#### [What you should do]
Look below for the line containing "ATOM 70 C CA" and the line containing "ATOM 78 C C"; repeat exactly those two lines and all lines between them, and nothing else.

#### [Recorded data]

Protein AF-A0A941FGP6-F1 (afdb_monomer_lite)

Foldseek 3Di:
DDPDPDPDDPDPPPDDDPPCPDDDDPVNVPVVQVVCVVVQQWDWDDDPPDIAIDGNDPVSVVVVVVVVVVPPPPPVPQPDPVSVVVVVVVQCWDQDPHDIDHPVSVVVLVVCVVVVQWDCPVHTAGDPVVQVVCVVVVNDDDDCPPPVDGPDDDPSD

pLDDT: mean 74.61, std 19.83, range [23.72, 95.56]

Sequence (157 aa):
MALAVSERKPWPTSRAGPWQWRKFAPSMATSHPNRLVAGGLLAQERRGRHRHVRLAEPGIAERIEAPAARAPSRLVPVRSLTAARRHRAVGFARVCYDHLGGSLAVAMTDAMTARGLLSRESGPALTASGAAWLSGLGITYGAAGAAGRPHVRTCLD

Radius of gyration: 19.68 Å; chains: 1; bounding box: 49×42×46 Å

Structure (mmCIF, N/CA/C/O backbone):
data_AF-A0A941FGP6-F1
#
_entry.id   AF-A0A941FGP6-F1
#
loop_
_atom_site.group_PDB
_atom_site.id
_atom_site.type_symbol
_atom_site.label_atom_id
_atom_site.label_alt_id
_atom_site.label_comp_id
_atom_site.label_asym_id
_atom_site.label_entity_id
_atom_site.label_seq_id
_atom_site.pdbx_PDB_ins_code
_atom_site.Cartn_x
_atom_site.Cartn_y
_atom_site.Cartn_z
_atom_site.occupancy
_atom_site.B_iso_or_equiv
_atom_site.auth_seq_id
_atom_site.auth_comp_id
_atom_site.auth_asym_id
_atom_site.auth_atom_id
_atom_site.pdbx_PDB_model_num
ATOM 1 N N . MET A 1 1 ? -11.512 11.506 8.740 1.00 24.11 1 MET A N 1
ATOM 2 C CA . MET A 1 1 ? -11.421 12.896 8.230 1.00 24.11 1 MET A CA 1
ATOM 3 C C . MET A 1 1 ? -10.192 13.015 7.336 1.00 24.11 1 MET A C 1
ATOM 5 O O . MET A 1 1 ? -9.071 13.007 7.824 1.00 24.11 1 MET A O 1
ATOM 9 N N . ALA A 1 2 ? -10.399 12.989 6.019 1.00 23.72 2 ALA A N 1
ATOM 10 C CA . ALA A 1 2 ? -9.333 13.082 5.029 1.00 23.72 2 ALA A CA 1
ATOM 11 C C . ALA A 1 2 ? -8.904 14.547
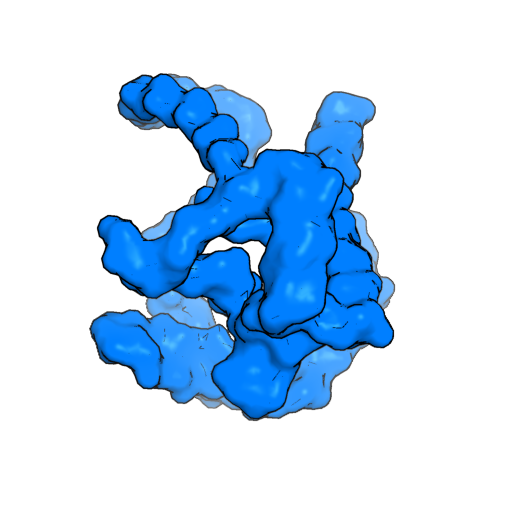 4.881 1.00 23.72 2 ALA A C 1
ATOM 13 O O . ALA A 1 2 ? -9.672 15.371 4.392 1.00 23.72 2 ALA A O 1
ATOM 14 N N . LEU A 1 3 ? -7.683 14.872 5.294 1.00 24.81 3 LEU A N 1
ATOM 15 C CA . LEU A 1 3 ? -7.056 16.142 4.944 1.00 24.81 3 LEU A CA
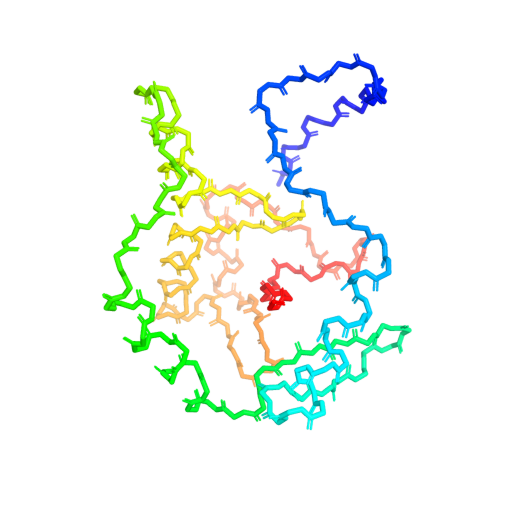 1
ATOM 16 C C . LEU A 1 3 ? -6.489 16.018 3.528 1.00 24.81 3 LEU A C 1
ATOM 18 O O . LEU A 1 3 ? -5.340 15.640 3.320 1.00 24.81 3 LEU A O 1
ATOM 22 N N . ALA A 1 4 ? -7.340 16.306 2.546 1.00 25.73 4 ALA A N 1
ATOM 23 C CA . ALA A 1 4 ? -6.939 16.593 1.179 1.00 25.73 4 ALA A CA 1
ATOM 24 C C . ALA A 1 4 ? -7.015 18.111 0.975 1.00 25.73 4 ALA A C 1
ATOM 26 O O . ALA A 1 4 ? -8.060 18.643 0.611 1.00 25.73 4 ALA A O 1
ATOM 27 N N . VAL A 1 5 ? -5.900 18.816 1.186 1.00 27.08 5 VAL A N 1
ATOM 28 C CA . VAL A 1 5 ? -5.712 20.140 0.577 1.00 27.08 5 VAL A CA 1
ATOM 29 C C . VAL A 1 5 ? -5.417 19.889 -0.899 1.00 27.08 5 VAL A C 1
ATOM 31 O O . VAL A 1 5 ? -4.283 19.669 -1.315 1.00 27.08 5 VAL A O 1
ATOM 34 N N . SER A 1 6 ? -6.492 19.809 -1.679 1.00 29.20 6 SER A N 1
ATOM 35 C CA . SER A 1 6 ? -6.474 19.732 -3.135 1.00 29.20 6 SER A CA 1
ATOM 36 C C . SER A 1 6 ? -6.706 21.135 -3.691 1.00 29.20 6 SER A C 1
ATOM 38 O O . SER A 1 6 ? -7.786 21.433 -4.200 1.00 29.20 6 SER A O 1
ATOM 40 N N . GLU A 1 7 ? -5.685 21.987 -3.663 1.00 30.33 7 GLU A N 1
ATOM 41 C CA . GLU A 1 7 ? -5.618 23.068 -4.645 1.00 30.33 7 GLU A CA 1
ATOM 42 C C . GLU A 1 7 ? -5.111 22.473 -5.961 1.00 30.33 7 GLU A C 1
ATOM 44 O O . GLU A 1 7 ? -3.914 22.301 -6.195 1.00 30.33 7 GLU A O 1
ATOM 49 N N . ARG A 1 8 ? -6.054 22.093 -6.828 1.00 38.97 8 ARG A N 1
ATOM 50 C CA . ARG A 1 8 ? -5.752 21.714 -8.210 1.00 38.97 8 ARG A CA 1
ATOM 51 C C . ARG A 1 8 ? -5.358 22.971 -8.978 1.00 38.97 8 ARG A C 1
ATOM 53 O O . ARG A 1 8 ? -6.206 23.589 -9.616 1.00 38.97 8 ARG A O 1
ATOM 60 N N . LYS A 1 9 ? -4.075 23.335 -8.970 1.00 30.86 9 LYS A N 1
ATOM 61 C CA . LYS A 1 9 ? -3.537 24.140 -10.072 1.00 30.86 9 LYS A CA 1
ATOM 62 C C . LYS A 1 9 ? -3.184 23.222 -11.246 1.00 30.86 9 LYS A C 1
ATOM 64 O O . LYS A 1 9 ? -2.461 22.244 -11.041 1.00 30.86 9 LYS A O 1
ATOM 69 N N . PRO A 1 10 ? -3.661 23.510 -12.470 1.00 34.69 10 PRO A N 1
ATOM 70 C CA . PRO A 1 10 ? -3.180 22.830 -13.665 1.00 34.69 10 PRO A CA 1
ATOM 71 C C . PRO A 1 10 ? -1.680 23.099 -13.820 1.00 34.69 10 PRO A C 1
ATOM 73 O O . PRO A 1 10 ? -1.225 24.237 -13.691 1.00 34.69 10 PRO A O 1
ATOM 76 N N . TRP A 1 11 ? -0.902 22.041 -14.049 1.00 41.53 11 TRP A N 1
ATOM 77 C CA . TRP A 1 11 ? 0.542 22.152 -14.230 1.00 41.53 11 TRP A CA 1
ATOM 78 C C . TRP A 1 11 ? 0.833 22.733 -15.621 1.00 41.53 11 TRP A C 1
ATOM 80 O O . TRP A 1 11 ? 0.460 22.105 -16.615 1.00 41.53 11 TRP A O 1
ATOM 90 N N . PRO A 1 12 ? 1.490 23.901 -15.740 1.00 37.09 12 PRO A N 1
ATOM 91 C CA . PRO A 1 12 ? 1.940 24.390 -17.033 1.00 37.09 12 PRO A CA 1
ATOM 92 C C . PRO A 1 12 ? 3.059 23.482 -17.555 1.00 37.09 12 PRO A C 1
ATOM 94 O O . PRO A 1 12 ? 4.025 23.180 -16.850 1.00 37.09 12 PRO A O 1
ATOM 97 N N . THR A 1 13 ? 2.943 23.069 -18.814 1.00 45.47 13 THR A N 1
ATOM 98 C CA . THR A 1 13 ? 3.871 22.179 -19.531 1.00 45.47 13 THR A CA 1
ATOM 99 C C . THR A 1 13 ? 5.280 22.756 -19.732 1.00 45.47 13 THR A C 1
ATOM 101 O O . THR A 1 13 ? 6.153 22.055 -20.233 1.00 45.47 13 THR A O 1
ATOM 104 N N . SER A 1 14 ? 5.544 24.001 -19.318 1.00 35.19 14 SER A N 1
ATOM 105 C CA . SER A 1 14 ? 6.778 24.735 -19.635 1.00 35.19 14 SER A CA 1
ATOM 106 C C . SER A 1 14 ? 7.745 24.981 -18.468 1.00 35.19 14 SER A C 1
ATOM 108 O O . SER A 1 14 ? 8.771 25.627 -18.667 1.00 35.19 14 SER A O 1
ATOM 110 N N . ARG A 1 15 ? 7.514 24.445 -17.259 1.00 36.72 15 ARG A N 1
ATOM 111 C CA . ARG A 1 15 ? 8.522 24.490 -16.176 1.00 36.72 15 ARG A CA 1
ATOM 112 C C . ARG A 1 15 ? 9.217 23.143 -15.991 1.00 36.72 15 ARG A C 1
ATOM 114 O O . ARG A 1 15 ? 8.815 22.315 -15.175 1.00 36.72 15 ARG A O 1
ATOM 121 N N . ALA A 1 16 ? 10.313 22.958 -16.724 1.00 41.53 16 ALA A N 1
ATOM 122 C CA . ALA A 1 16 ? 11.298 21.914 -16.467 1.00 41.53 16 ALA A CA 1
ATOM 123 C C . ALA A 1 16 ? 12.041 22.207 -15.146 1.00 41.53 16 ALA A C 1
ATOM 125 O O . ALA A 1 16 ? 13.047 22.909 -15.114 1.00 41.53 16 ALA A O 1
ATOM 126 N N . GLY A 1 17 ? 11.517 21.699 -14.029 1.00 39.06 17 GLY A N 1
ATOM 127 C CA . GLY A 1 17 ? 12.288 21.562 -12.790 1.00 39.06 17 GLY A CA 1
ATOM 128 C C . GLY A 1 17 ? 13.295 20.402 -12.888 1.00 39.06 17 GLY A C 1
ATOM 129 O O . GLY A 1 17 ? 13.196 19.587 -13.803 1.00 39.06 17 GLY A O 1
ATOM 130 N N . PRO A 1 18 ? 14.226 20.245 -11.925 1.00 38.25 18 PRO A N 1
ATOM 131 C CA . PRO A 1 18 ? 15.293 19.227 -11.946 1.00 38.25 18 PRO A CA 1
ATOM 132 C C . PRO A 1 18 ? 14.794 17.772 -11.808 1.00 38.25 18 PRO A C 1
ATOM 134 O O . PRO A 1 18 ? 15.580 16.846 -11.612 1.00 38.25 18 PRO A O 1
ATOM 137 N N . TRP A 1 19 ? 13.486 17.552 -11.905 1.00 41.66 19 TRP A N 1
ATOM 138 C CA . TRP A 1 19 ? 12.849 16.249 -11.860 1.00 41.66 19 TRP A CA 1
ATOM 139 C C . TRP A 1 19 ? 12.833 15.641 -13.262 1.00 41.66 19 TRP A C 1
ATOM 141 O O . TRP A 1 19 ? 11.833 15.699 -13.973 1.00 41.66 19 TRP A O 1
ATOM 151 N N . GLN A 1 20 ? 13.955 15.044 -13.659 1.00 42.66 20 GLN A N 1
ATOM 152 C CA . GLN A 1 20 ? 14.013 14.166 -14.827 1.00 42.66 20 GLN A CA 1
ATOM 153 C C . GLN A 1 20 ? 13.301 12.845 -14.499 1.00 42.66 20 GLN A C 1
ATOM 155 O O . GLN A 1 20 ? 13.943 11.817 -14.279 1.00 42.66 20 GLN A O 1
ATOM 160 N N . TRP A 1 21 ? 11.968 12.845 -14.430 1.00 43.34 21 TRP A N 1
ATOM 161 C CA . TRP A 1 21 ? 11.250 11.584 -14.567 1.00 43.34 21 TRP A CA 1
ATOM 162 C C . TRP A 1 21 ? 11.456 11.116 -16.013 1.00 43.34 21 TRP A C 1
ATOM 164 O O . TRP A 1 21 ? 11.260 11.850 -16.980 1.00 43.34 21 TRP A O 1
ATOM 174 N N . ARG A 1 22 ? 12.021 9.916 -16.133 1.00 56.03 22 ARG A N 1
ATOM 175 C CA . ARG A 1 22 ? 12.482 9.287 -17.373 1.00 56.03 22 ARG A CA 1
ATOM 176 C C . ARG A 1 22 ? 11.407 9.361 -18.464 1.00 56.03 22 ARG A C 1
ATOM 178 O O . ARG A 1 22 ? 10.239 9.105 -18.190 1.00 56.03 22 ARG A O 1
ATOM 185 N N . LYS A 1 23 ? 11.824 9.648 -19.704 1.00 54.12 23 LYS A N 1
ATOM 186 C CA . LYS A 1 23 ? 10.984 9.641 -20.913 1.00 54.12 23 LYS A CA 1
ATOM 187 C C . LYS A 1 23 ? 10.362 8.254 -21.131 1.00 54.12 23 LYS A C 1
ATOM 189 O O . LYS A 1 23 ? 10.960 7.406 -21.786 1.00 54.12 23 LYS A O 1
ATOM 194 N N . PHE A 1 24 ? 9.172 8.014 -20.595 1.00 56.34 24 PHE A N 1
ATOM 195 C CA . PHE A 1 24 ? 8.343 6.886 -21.006 1.00 56.34 24 PHE A CA 1
ATOM 196 C C . PHE A 1 24 ? 7.445 7.355 -22.144 1.00 56.34 24 PHE A C 1
ATOM 198 O O . PHE A 1 24 ? 6.516 8.132 -21.933 1.00 56.34 24 PHE A O 1
ATOM 205 N N . ALA A 1 25 ? 7.740 6.907 -23.365 1.00 70.75 25 ALA A N 1
ATOM 206 C CA . ALA A 1 25 ? 6.805 7.082 -24.467 1.00 70.75 25 ALA A CA 1
ATOM 207 C C . ALA A 1 25 ? 5.548 6.230 -24.194 1.00 70.75 25 ALA A C 1
ATOM 209 O O . ALA A 1 25 ? 5.692 5.106 -23.705 1.00 70.75 25 ALA A O 1
ATOM 210 N N . PRO A 1 26 ? 4.333 6.688 -24.543 1.00 63.34 26 PRO A N 1
ATOM 211 C CA . PRO A 1 26 ? 3.102 5.917 -24.331 1.00 63.34 26 PRO A CA 1
ATOM 212 C C . PRO A 1 26 ? 3.156 4.495 -24.919 1.00 63.34 26 PRO A C 1
ATOM 214 O O . PRO A 1 26 ? 2.635 3.550 -24.330 1.00 63.34 26 PRO A O 1
ATOM 217 N N . SER A 1 27 ? 3.869 4.308 -26.035 1.00 66.75 27 SER A N 1
ATOM 218 C CA . SER A 1 27 ? 4.087 3.003 -26.676 1.00 66.75 27 SER A CA 1
ATOM 219 C C . SER A 1 27 ? 4.850 2.001 -25.795 1.00 66.75 27 SER A C 1
ATOM 221 O O . SER A 1 27 ? 4.618 0.792 -25.886 1.00 66.75 27 SER A O 1
ATOM 223 N N . MET A 1 28 ? 5.709 2.481 -24.888 1.00 69.25 28 MET A N 1
ATOM 224 C CA . MET A 1 28 ? 6.470 1.643 -23.955 1.00 69.25 28 MET A CA 1
ATOM 225 C C . MET A 1 28 ? 5.607 1.018 -22.860 1.00 69.25 28 MET A C 1
ATOM 227 O O . MET A 1 28 ? 6.004 -0.011 -22.311 1.00 69.25 28 MET A O 1
ATOM 231 N N . ALA A 1 29 ? 4.440 1.601 -22.567 1.00 66.69 29 ALA A N 1
ATOM 232 C CA . ALA A 1 29 ? 3.494 1.063 -21.592 1.00 66.69 29 ALA A CA 1
ATOM 233 C C . ALA A 1 29 ? 2.863 -0.261 -22.057 1.00 66.69 29 ALA A C 1
ATOM 235 O O . ALA A 1 29 ? 2.361 -1.024 -21.240 1.00 66.69 29 ALA A O 1
ATOM 236 N N . THR A 1 30 ? 2.915 -0.558 -23.362 1.00 74.94 30 THR A N 1
ATOM 237 C CA . THR A 1 30 ? 2.374 -1.804 -23.929 1.00 74.94 30 THR A CA 1
ATOM 238 C C . THR A 1 30 ? 3.472 -2.715 -24.470 1.00 74.94 30 THR A C 1
ATOM 240 O O . THR A 1 30 ? 3.408 -3.927 -24.265 1.00 74.94 30 THR A O 1
ATOM 243 N N . SER A 1 31 ? 4.512 -2.163 -25.106 1.00 81.88 31 SER A N 1
ATOM 244 C CA . SER A 1 31 ? 5.549 -2.979 -25.748 1.00 81.88 31 SER A CA 1
ATOM 245 C C . SER A 1 31 ? 6.445 -3.733 -24.755 1.00 81.88 31 SER A C 1
ATOM 247 O O . SER A 1 31 ? 6.764 -4.896 -24.995 1.00 81.88 31 SER A O 1
ATOM 249 N N . HIS A 1 32 ? 6.831 -3.127 -23.622 1.00 85.56 32 HIS A N 1
ATOM 250 C CA . HIS A 1 32 ? 7.652 -3.817 -22.618 1.00 85.56 32 HIS A CA 1
ATOM 251 C C . HIS A 1 32 ? 6.906 -4.946 -21.907 1.00 85.56 32 HIS A C 1
ATOM 253 O O . HIS A 1 32 ? 7.438 -6.056 -21.906 1.00 85.56 32 HIS A O 1
ATOM 259 N N . PRO A 1 33 ? 5.689 -4.731 -21.365 1.00 85.56 33 PRO A N 1
ATOM 260 C CA . PRO A 1 33 ? 4.957 -5.816 -20.723 1.00 85.56 33 PRO A CA 1
ATOM 261 C C . PRO A 1 33 ? 4.703 -6.990 -21.668 1.00 85.56 33 PRO A C 1
ATOM 263 O O . PRO A 1 33 ? 4.885 -8.128 -21.262 1.00 85.56 33 PRO A O 1
ATOM 266 N N . ASN A 1 34 ? 4.383 -6.740 -22.945 1.00 89.31 34 ASN A N 1
ATOM 267 C CA . ASN A 1 34 ? 4.165 -7.820 -23.913 1.00 89.31 34 ASN A CA 1
ATOM 268 C C . ASN A 1 34 ? 5.409 -8.692 -24.113 1.00 89.31 34 ASN A C 1
ATOM 270 O O . ASN A 1 34 ? 5.293 -9.912 -24.162 1.00 89.31 34 ASN A O 1
ATOM 274 N N . ARG A 1 35 ? 6.602 -8.087 -24.186 1.00 91.31 35 ARG A N 1
ATOM 275 C CA . ARG A 1 35 ? 7.859 -8.844 -24.290 1.00 91.31 35 ARG A CA 1
ATOM 276 C C . ARG A 1 35 ? 8.151 -9.658 -23.033 1.00 91.31 35 ARG A C 1
ATOM 278 O O . ARG A 1 35 ? 8.599 -10.790 -23.142 1.00 91.31 35 ARG A O 1
ATOM 285 N N . LEU A 1 36 ? 7.882 -9.099 -21.855 1.00 91.88 36 LEU A N 1
ATOM 286 C CA . LEU A 1 36 ? 8.094 -9.795 -20.583 1.00 91.88 36 LEU A CA 1
ATOM 287 C C . LEU A 1 36 ? 7.093 -10.938 -20.369 1.00 91.88 36 LEU A C 1
ATOM 289 O O . LEU A 1 36 ? 7.463 -11.959 -19.799 1.00 91.88 36 LEU A O 1
ATOM 293 N N . VAL A 1 37 ? 5.861 -10.794 -20.866 1.00 93.25 37 VAL A N 1
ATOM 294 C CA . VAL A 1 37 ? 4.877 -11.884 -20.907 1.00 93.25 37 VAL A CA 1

#### [Answer box]
ATOM 70 C CA . PRO A 1 10 ? -3.180 22.830 -13.665 1.00 34.69 10 PRO A CA 1
ATOM 71 C C . PRO A 1 10 ? -1.680 23.099 -13.820 1.00 34.69 10 PRO A C 1
ATOM 73 O O . PRO A 1 10 ? -1.225 24.237 -13.691 1.00 34.69 10 PRO A O 1
ATOM 76 N N . TRP A 1 11 ? -0.902 22.041 -14.049 1.00 41.53 11 TRP A N 1
ATOM 77 C CA . TRP A 1 11 ? 0.542 22.152 -14.230 1.00 41.53 11 TRP A CA 1
ATOM 78 C C . TRP A 1 11 ? 0.833 22.733 -15.621 1.00 41.53 11 TRP A C 1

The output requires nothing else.